Voll Aufregung war ich am besagten Tag bereits lange vor Sonnenuntergang im Ehrwalder Becken. Stimmten meine Berechnungen? Spielte das Wetter mit? Trotz der starken Bewölkung, die meinen Traum rasch zunichtemachen konnte, machte mir ein blauer Lichtstreifen am westlichen Horizont Hoffnung. Bevor ich mich zum Fotografieren meines Wunschbilds bereit machte, wollte ich den Mond zumindest einmal sehen und radelte daher zunächst Richtung Grubigstein, was sich bald als unsinnige Fleißaufgabe herausstellte. Die Zeit schien plötzlich immer schneller zu vergehen, und ich musste mich beeilen, zurück ins Tal und hinauf in Richtung Daniel zu radeln, um den Mond zu finden. Trotz meiner Hektik spürte ich die absolut eigenartige Stimmung dieser Nacht: Es war stockdunkel bis auf die Sterne, absolut windstill und unnatürlich warm. Kein Geräusch war zu hören. In einer Lichtung Richtung Daniel tauchte plötzlich die langersehnte kupferfarbene Kugel ganz nahe über dem Horizont auf. Rund herum waren viele Sterne zu sehen, was bei einem normalen Vollmond völlig unnatürlich wäre. Erleichtert stellte ich fest, dass meine Berechnungen richtig waren. Schnell machte ich einige Testbilder, um die richtige Belichtung zu ermitteln, dann sauste ich blitzschnell wieder hinab ins Tal und steuerte zielstrebig auf die Felder zu, die zwischen Lermoos und Ehrwald liegen. Schnell warf ich das Fahrrad hin und rannte zu der Stelle, die ich als den optimalen Fotostandpunkt errechnet hatte. Ich wusste, dass ich auf über vier Kilometer Entfernung sozusagen auf den Meter genau treffen musste! Mit dem großen Teleobjektiv war es aber gar nicht so ein-fach, den Mond überhaupt im Sucher zu finden. Kaum hatte ich das Stativ aufgestellt, zog der Mond auch schon hinter dem Gipfelkreuz vorbei. Was für ein Augenblick!
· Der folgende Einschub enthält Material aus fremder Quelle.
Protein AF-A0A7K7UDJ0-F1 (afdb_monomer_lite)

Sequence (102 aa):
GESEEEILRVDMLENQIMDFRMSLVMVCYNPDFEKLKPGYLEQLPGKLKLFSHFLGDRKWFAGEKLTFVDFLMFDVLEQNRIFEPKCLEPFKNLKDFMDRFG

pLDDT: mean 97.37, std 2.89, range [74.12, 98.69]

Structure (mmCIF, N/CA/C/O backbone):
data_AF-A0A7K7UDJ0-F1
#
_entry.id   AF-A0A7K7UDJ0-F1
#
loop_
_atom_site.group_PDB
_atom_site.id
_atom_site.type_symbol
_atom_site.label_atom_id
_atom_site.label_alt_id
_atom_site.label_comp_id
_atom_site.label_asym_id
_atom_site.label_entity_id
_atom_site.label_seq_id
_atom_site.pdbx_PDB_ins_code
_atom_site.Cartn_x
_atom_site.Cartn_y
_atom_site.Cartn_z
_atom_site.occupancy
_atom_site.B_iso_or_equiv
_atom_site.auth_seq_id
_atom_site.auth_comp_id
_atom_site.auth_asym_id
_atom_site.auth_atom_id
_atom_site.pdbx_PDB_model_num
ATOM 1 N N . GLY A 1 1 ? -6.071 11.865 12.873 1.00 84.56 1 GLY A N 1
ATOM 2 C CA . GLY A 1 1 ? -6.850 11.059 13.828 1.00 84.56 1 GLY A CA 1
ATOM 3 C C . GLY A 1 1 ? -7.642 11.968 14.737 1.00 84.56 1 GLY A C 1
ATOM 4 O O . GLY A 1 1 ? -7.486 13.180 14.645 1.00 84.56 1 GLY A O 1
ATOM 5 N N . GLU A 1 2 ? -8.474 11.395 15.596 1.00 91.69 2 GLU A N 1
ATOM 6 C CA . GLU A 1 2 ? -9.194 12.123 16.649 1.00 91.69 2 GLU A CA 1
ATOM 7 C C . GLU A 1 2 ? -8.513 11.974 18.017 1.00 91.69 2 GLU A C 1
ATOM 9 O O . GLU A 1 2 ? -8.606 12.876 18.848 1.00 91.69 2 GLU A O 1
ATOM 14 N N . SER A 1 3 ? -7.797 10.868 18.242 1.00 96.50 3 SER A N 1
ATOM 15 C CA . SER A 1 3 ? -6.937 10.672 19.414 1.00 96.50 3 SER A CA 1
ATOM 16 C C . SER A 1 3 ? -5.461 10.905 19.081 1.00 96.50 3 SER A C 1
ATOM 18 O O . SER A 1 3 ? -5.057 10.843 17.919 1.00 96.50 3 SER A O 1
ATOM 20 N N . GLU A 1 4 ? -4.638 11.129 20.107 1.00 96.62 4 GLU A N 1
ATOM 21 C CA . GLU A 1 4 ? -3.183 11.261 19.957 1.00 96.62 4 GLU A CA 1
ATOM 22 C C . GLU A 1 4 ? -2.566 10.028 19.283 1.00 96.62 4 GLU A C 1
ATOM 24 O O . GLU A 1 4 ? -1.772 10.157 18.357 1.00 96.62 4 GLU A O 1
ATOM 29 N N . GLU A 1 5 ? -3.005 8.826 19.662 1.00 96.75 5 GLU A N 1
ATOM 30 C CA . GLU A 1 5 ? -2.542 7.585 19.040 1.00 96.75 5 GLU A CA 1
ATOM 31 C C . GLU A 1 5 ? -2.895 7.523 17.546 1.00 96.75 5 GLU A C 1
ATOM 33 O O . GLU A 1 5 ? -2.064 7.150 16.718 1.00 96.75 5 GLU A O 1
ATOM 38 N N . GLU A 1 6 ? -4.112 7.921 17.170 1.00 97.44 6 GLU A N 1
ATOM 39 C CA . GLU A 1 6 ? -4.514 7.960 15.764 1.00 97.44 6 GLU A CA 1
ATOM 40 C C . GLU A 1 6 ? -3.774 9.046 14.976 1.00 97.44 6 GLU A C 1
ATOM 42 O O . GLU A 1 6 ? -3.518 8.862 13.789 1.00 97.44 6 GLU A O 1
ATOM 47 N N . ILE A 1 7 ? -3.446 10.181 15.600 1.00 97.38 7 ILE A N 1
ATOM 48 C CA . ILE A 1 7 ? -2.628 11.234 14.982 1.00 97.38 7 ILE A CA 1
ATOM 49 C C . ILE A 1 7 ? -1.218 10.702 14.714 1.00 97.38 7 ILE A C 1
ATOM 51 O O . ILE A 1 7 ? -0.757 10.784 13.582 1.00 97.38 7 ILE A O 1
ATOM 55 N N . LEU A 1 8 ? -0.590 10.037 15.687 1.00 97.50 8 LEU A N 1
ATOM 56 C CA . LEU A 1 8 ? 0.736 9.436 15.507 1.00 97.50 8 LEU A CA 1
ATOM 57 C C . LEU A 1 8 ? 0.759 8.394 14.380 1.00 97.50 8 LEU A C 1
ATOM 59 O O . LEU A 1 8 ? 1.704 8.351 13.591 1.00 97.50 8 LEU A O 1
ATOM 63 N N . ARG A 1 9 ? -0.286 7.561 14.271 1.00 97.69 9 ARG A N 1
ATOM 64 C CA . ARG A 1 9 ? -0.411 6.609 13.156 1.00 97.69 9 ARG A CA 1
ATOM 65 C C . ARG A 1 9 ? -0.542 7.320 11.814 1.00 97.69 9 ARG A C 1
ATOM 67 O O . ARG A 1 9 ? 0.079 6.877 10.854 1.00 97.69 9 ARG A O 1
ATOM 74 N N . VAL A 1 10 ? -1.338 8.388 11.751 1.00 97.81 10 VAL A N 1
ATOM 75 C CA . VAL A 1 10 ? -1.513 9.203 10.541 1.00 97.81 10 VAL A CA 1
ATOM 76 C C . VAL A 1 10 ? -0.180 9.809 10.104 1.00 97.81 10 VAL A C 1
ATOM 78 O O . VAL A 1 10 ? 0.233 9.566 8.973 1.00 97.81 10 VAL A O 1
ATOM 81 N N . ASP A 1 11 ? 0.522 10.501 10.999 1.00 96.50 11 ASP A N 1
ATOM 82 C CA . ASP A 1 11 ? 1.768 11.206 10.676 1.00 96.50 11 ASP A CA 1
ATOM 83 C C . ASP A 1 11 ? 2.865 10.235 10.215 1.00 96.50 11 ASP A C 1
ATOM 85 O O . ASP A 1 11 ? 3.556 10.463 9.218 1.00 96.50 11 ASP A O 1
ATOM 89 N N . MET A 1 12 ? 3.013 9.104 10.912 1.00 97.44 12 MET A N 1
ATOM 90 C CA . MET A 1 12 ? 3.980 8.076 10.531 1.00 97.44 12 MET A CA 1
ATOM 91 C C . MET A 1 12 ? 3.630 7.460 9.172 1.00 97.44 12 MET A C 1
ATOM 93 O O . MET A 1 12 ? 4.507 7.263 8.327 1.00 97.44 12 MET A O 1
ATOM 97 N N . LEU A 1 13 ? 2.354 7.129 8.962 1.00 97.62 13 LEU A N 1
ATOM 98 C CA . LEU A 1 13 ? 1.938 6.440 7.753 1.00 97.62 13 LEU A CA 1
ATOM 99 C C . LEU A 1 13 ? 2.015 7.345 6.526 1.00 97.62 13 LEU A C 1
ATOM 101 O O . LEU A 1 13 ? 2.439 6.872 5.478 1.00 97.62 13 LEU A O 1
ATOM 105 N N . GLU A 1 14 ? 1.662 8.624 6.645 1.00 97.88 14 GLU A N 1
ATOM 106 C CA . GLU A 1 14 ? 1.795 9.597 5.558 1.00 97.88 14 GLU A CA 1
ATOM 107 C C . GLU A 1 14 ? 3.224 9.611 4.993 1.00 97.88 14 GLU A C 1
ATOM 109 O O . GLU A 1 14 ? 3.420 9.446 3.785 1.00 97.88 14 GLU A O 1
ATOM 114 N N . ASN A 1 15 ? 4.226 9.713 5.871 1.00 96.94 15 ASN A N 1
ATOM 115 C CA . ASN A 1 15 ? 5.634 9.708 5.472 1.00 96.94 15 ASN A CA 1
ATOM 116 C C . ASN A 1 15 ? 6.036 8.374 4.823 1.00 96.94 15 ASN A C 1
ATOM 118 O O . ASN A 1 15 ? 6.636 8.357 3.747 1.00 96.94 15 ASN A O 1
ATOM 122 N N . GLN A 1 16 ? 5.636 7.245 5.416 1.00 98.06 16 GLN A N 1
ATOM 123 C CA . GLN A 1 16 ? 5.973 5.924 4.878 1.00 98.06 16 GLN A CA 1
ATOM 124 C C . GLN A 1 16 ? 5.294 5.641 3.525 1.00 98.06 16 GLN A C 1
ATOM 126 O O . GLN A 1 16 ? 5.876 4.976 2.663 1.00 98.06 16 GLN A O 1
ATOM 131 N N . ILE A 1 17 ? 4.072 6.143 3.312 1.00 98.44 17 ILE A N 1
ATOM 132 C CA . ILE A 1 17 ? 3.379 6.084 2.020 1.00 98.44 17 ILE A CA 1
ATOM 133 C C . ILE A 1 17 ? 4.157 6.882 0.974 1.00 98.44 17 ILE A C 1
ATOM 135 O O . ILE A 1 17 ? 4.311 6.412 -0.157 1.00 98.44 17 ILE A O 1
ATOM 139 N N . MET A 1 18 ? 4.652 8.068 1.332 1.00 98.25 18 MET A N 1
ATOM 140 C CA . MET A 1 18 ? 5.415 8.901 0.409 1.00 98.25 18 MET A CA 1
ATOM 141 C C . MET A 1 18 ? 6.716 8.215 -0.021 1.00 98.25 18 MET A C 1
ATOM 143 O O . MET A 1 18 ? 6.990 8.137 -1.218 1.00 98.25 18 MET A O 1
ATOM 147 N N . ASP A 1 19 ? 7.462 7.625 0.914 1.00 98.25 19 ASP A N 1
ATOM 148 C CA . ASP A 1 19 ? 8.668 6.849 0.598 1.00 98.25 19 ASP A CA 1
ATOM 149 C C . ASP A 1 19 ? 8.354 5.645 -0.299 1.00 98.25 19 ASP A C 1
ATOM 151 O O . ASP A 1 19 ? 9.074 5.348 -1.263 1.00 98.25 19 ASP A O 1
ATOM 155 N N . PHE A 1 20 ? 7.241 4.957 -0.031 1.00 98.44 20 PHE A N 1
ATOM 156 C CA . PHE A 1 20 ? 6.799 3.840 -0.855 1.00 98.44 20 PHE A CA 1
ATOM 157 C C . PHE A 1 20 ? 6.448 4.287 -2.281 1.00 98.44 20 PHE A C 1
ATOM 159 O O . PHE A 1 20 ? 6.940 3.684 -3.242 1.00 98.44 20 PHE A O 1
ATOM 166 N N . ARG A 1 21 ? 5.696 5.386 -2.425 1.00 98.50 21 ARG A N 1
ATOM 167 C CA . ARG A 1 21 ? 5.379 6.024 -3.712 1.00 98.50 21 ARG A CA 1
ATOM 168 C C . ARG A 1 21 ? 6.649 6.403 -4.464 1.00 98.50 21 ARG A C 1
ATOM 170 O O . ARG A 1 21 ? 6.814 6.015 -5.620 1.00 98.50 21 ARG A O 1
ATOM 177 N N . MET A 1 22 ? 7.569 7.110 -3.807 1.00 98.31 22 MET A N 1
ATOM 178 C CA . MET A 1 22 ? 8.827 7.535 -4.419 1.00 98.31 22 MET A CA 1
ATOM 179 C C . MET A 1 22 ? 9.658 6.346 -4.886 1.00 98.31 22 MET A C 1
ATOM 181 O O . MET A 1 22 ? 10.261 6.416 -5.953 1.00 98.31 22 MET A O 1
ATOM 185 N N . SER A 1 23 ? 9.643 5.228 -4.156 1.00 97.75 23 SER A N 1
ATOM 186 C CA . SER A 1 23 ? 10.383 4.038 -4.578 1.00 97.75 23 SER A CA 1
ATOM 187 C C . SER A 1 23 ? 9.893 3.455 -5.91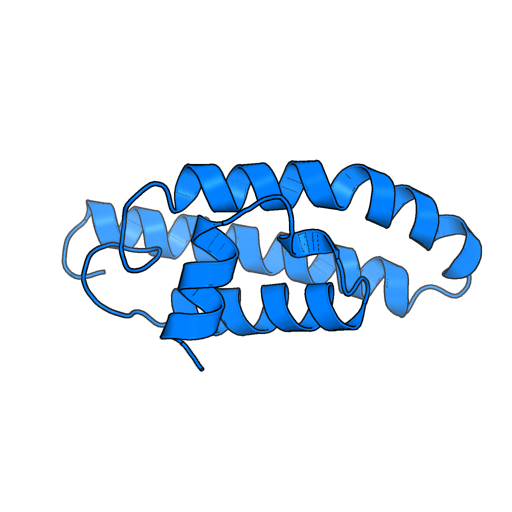0 1.00 97.75 23 SER A C 1
ATOM 189 O O . SER A 1 23 ? 10.720 2.987 -6.688 1.00 97.75 23 SER A O 1
ATOM 191 N N . LEU A 1 24 ? 8.591 3.531 -6.214 1.00 98.31 24 LEU A N 1
ATOM 192 C CA . LEU A 1 24 ? 8.058 3.128 -7.521 1.00 98.31 24 LEU A CA 1
ATOM 193 C C . LEU A 1 24 ? 8.377 4.173 -8.599 1.00 98.31 24 LEU A C 1
ATOM 195 O O . LEU A 1 24 ? 8.855 3.824 -9.676 1.00 98.31 24 LEU A O 1
ATOM 199 N N . VAL A 1 25 ? 8.176 5.461 -8.292 1.00 98.38 25 VAL A N 1
ATOM 200 C CA . VAL A 1 25 ? 8.477 6.589 -9.198 1.00 98.38 25 VAL A CA 1
ATOM 201 C C . VAL A 1 25 ? 9.931 6.540 -9.673 1.00 98.38 25 VAL A C 1
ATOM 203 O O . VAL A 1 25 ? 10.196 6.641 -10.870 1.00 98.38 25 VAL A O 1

Nur für wenige Sekunden war mein Bild zu sehen: eine dunkle Nacht, voller Sterne und mit einem Mond, der zunächst blutrot war, ehe er sich langsam wieder in die bekann-te helle Scheibe verwandelte. Glücklicherweise konnte ich meinen Standpunkt blitzschnell verändern und damit den Blutmond sozusa-gen mehrmals hinter dem Gipfelkreuz vorbeiziehen lassen. So gelang es mir, mehrere Phasen dieser Mondfinsternis festzuhalten.